Later with his orchestra, he backed Broadway and Las Vegas Stars at the Royal York Hotel's Imperial Room between 1987 and 1990 including Bobby Darin, The Drifters, The Coasters, The Inkspots, Phyllis Diller and Eddie Fisher. At the O'Keefe Centre Amadio worked with names including Judy Garland, Paul Anka, Engelbert Humperdinck, Red Skelton, The Supremes and Bob Hope. He also worked with the likes of Milton Berle, Jackie Mason, Phil Foster, the Smothers Brothers and Steve Lawrence at other venues.

The Canadian musicians and vocalists Amadio worked with are too numerous to list, but included Rob McConnell, Ed Bickert, Hagood Hardy, Jerry Fuller, Don Vickery, Bob Schilling, Bob Price, Alex Lazaroff, Archie Allyene, Jack Lander, Moe Koffman, Rosemary Galloway, Neil Swainson, George Koller, Peter Appleyard, Lorne Lofsky, Alex Dean, Phil Nimmons, P.J. Perry, Sam Noto, Reg Schwager, Steve Wallace, Bill Mulhall and Phil Dwyer. From Dec 2010 to Dec 2014, Amadio was the piano player and center focus of the Singer's Jazz Series organized and hosted by Toronto vocalist and artist Julie McGregor. The Singer's Jazz Series started out at the now defunct Trane Studio owned by jazz supporter Frank Francis.
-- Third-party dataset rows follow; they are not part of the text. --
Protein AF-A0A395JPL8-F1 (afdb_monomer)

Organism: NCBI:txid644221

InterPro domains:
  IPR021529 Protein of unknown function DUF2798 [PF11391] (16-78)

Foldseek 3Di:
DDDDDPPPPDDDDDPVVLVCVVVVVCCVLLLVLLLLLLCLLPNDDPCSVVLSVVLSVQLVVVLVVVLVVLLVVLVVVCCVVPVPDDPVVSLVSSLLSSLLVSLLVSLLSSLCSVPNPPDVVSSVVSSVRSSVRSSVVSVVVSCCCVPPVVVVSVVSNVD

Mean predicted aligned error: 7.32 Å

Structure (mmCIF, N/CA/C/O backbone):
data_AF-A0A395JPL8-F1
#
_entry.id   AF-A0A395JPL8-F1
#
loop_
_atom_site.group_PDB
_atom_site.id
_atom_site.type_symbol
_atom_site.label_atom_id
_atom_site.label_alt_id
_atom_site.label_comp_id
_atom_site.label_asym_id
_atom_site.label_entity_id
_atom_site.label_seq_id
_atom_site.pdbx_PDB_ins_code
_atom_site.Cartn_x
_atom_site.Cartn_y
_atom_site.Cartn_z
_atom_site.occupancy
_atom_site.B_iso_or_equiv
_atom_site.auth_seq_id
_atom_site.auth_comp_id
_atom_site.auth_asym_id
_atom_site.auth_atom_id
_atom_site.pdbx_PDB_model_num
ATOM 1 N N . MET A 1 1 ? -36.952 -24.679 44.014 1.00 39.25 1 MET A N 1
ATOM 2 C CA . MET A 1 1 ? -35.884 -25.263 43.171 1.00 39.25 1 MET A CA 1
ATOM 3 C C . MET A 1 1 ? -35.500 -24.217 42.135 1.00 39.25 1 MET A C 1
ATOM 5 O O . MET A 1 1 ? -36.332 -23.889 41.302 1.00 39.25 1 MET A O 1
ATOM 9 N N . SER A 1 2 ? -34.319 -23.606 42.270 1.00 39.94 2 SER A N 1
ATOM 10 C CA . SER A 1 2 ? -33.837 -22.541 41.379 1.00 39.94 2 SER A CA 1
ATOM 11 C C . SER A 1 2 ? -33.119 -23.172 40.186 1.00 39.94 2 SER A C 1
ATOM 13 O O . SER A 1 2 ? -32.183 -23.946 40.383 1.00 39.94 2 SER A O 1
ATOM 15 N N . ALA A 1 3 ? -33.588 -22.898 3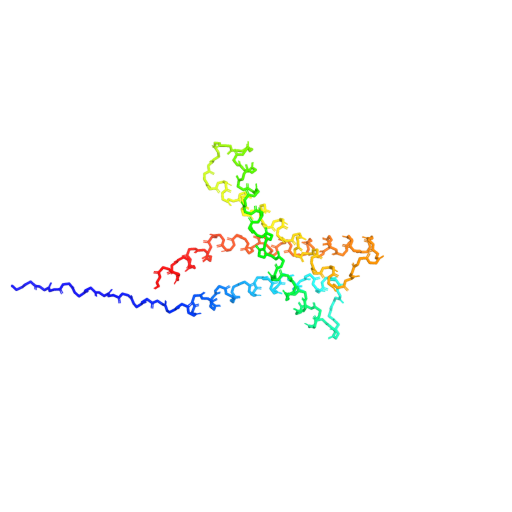8.969 1.00 45.69 3 ALA A N 1
ATOM 16 C CA . ALA A 1 3 ? -32.952 -23.359 37.742 1.00 45.69 3 ALA A CA 1
ATOM 17 C C . ALA A 1 3 ? -31.637 -22.593 37.541 1.00 45.69 3 ALA A C 1
ATOM 19 O O . ALA A 1 3 ? -31.633 -21.377 37.356 1.00 45.69 3 ALA A O 1
ATOM 20 N N . ALA A 1 4 ? -30.520 -23.314 37.619 1.00 48.00 4 ALA A N 1
ATOM 21 C CA . ALA A 1 4 ? -29.197 -22.780 37.353 1.00 48.00 4 ALA A CA 1
ATOM 22 C C . ALA A 1 4 ? -29.122 -22.250 35.913 1.00 48.00 4 ALA A C 1
ATOM 24 O O . ALA A 1 4 ? -29.396 -22.970 34.952 1.00 48.00 4 ALA A O 1
ATOM 25 N N . LEU A 1 5 ? -28.735 -20.982 35.781 1.00 52.69 5 LEU A N 1
ATOM 26 C CA . LEU A 1 5 ? -28.360 -20.361 34.518 1.00 52.69 5 LEU A CA 1
ATOM 27 C C . LEU A 1 5 ? -27.157 -21.121 33.950 1.00 52.69 5 LEU A C 1
ATOM 29 O O . LEU A 1 5 ? -26.036 -20.981 34.438 1.00 52.69 5 LEU A O 1
ATOM 33 N N . VAL A 1 6 ? -27.394 -21.937 32.922 1.00 49.53 6 VAL A N 1
ATOM 34 C CA . VAL A 1 6 ? -26.334 -22.504 32.086 1.00 49.53 6 VAL A CA 1
ATOM 35 C C . VAL A 1 6 ? -25.635 -21.330 31.407 1.00 49.53 6 VAL A C 1
ATOM 37 O O . VAL A 1 6 ? -26.109 -20.789 30.410 1.00 49.53 6 VAL A O 1
ATOM 40 N N . GLY A 1 7 ? -24.518 -20.897 31.989 1.00 50.03 7 GLY A N 1
ATOM 41 C CA . GLY A 1 7 ? -23.597 -19.970 31.355 1.00 50.03 7 GLY A CA 1
ATOM 42 C C . GLY A 1 7 ? -23.034 -20.636 30.109 1.00 50.03 7 GLY A C 1
ATOM 43 O O . GLY A 1 7 ? -22.131 -21.467 30.192 1.00 50.03 7 GLY A O 1
ATOM 44 N N . THR A 1 8 ? -23.583 -20.303 28.944 1.00 44.97 8 THR A N 1
ATOM 45 C CA . THR A 1 8 ? -23.019 -20.709 27.661 1.00 44.97 8 THR A CA 1
ATOM 46 C C . THR A 1 8 ? -21.692 -19.973 27.485 1.00 44.97 8 THR A C 1
ATOM 48 O O . THR A 1 8 ? -21.657 -18.835 27.015 1.00 44.97 8 THR A O 1
ATOM 51 N N . ASN A 1 9 ? -20.590 -20.594 27.907 1.00 53.62 9 ASN A N 1
ATOM 52 C CA . ASN A 1 9 ? -19.251 -20.155 27.535 1.00 53.62 9 ASN A CA 1
ATOM 53 C C . ASN A 1 9 ? -19.147 -20.249 26.008 1.00 53.62 9 ASN A C 1
ATOM 55 O O . ASN A 1 9 ? -18.983 -21.337 25.459 1.00 53.62 9 ASN A O 1
ATOM 59 N N . SER A 1 10 ? -19.282 -19.114 25.320 1.00 57.47 10 SER A N 1
ATOM 60 C CA . SER A 1 10 ? -18.997 -19.021 23.889 1.00 57.47 10 SER A CA 1
ATOM 61 C C . SER A 1 10 ? -17.586 -19.569 23.635 1.00 57.47 10 SER A C 1
ATOM 63 O O . SER A 1 10 ? -16.646 -19.122 24.301 1.00 57.47 10 SER A O 1
ATOM 65 N N . PRO A 1 11 ? -17.404 -20.542 22.725 1.00 60.50 11 PRO A N 1
ATOM 66 C CA . PRO A 1 11 ? -16.099 -21.148 22.505 1.00 60.50 11 PRO A CA 1
ATOM 67 C C . PRO A 1 11 ? -15.123 -20.089 21.989 1.00 60.50 11 PRO A C 1
ATOM 69 O O . PRO A 1 11 ? -15.365 -19.465 20.951 1.00 60.50 11 PRO A O 1
ATOM 72 N N . LYS A 1 12 ? -14.029 -19.880 22.734 1.00 74.00 12 LYS A N 1
ATOM 73 C CA . LYS A 1 12 ? -12.991 -18.922 22.355 1.00 74.00 12 LYS A CA 1
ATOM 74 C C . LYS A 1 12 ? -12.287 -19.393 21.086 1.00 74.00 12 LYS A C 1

Singer's Jazz Series performed to sold-out shows alongside either bassist Duncan Hopkins or Neil Swainson playing popular hot spots and filling houses like Trane Studio, Hugh's Room and Pauper's Pub featuring up and coming local jazz singers and jazz poets; the late, Reiner W. Schwarz and Chris Hercules. "Today’s young crop of jazz singers, in Toronto and internationally, stands up well compared to 'all those singers who came before.' says Amadio." Amadio, at age 86 retired playing his last gig as part of The 2014 TD Downtown Jazz Festival Club Series accompanying vocalist Julie McGregor with Darryl Orr on sax. Norm recorded 12 songs with Julie McGregor and bassist George Koller in 2010, including: Dance Me To The End Of Love, Easy To Love, and I'm Glad There Is You.

Norman Amadio's second last CD, Norm Amadio and Friends included vocalists Marc Jordan and Jackie Richardson, saxophonist Phil Dwyer, Guido Basso on flugelhorn and with Reg Schwager (acoustic guitar, electric guitar). penned by producer Andrew A. Melzer.

Amadio died in January 2020, aged 91.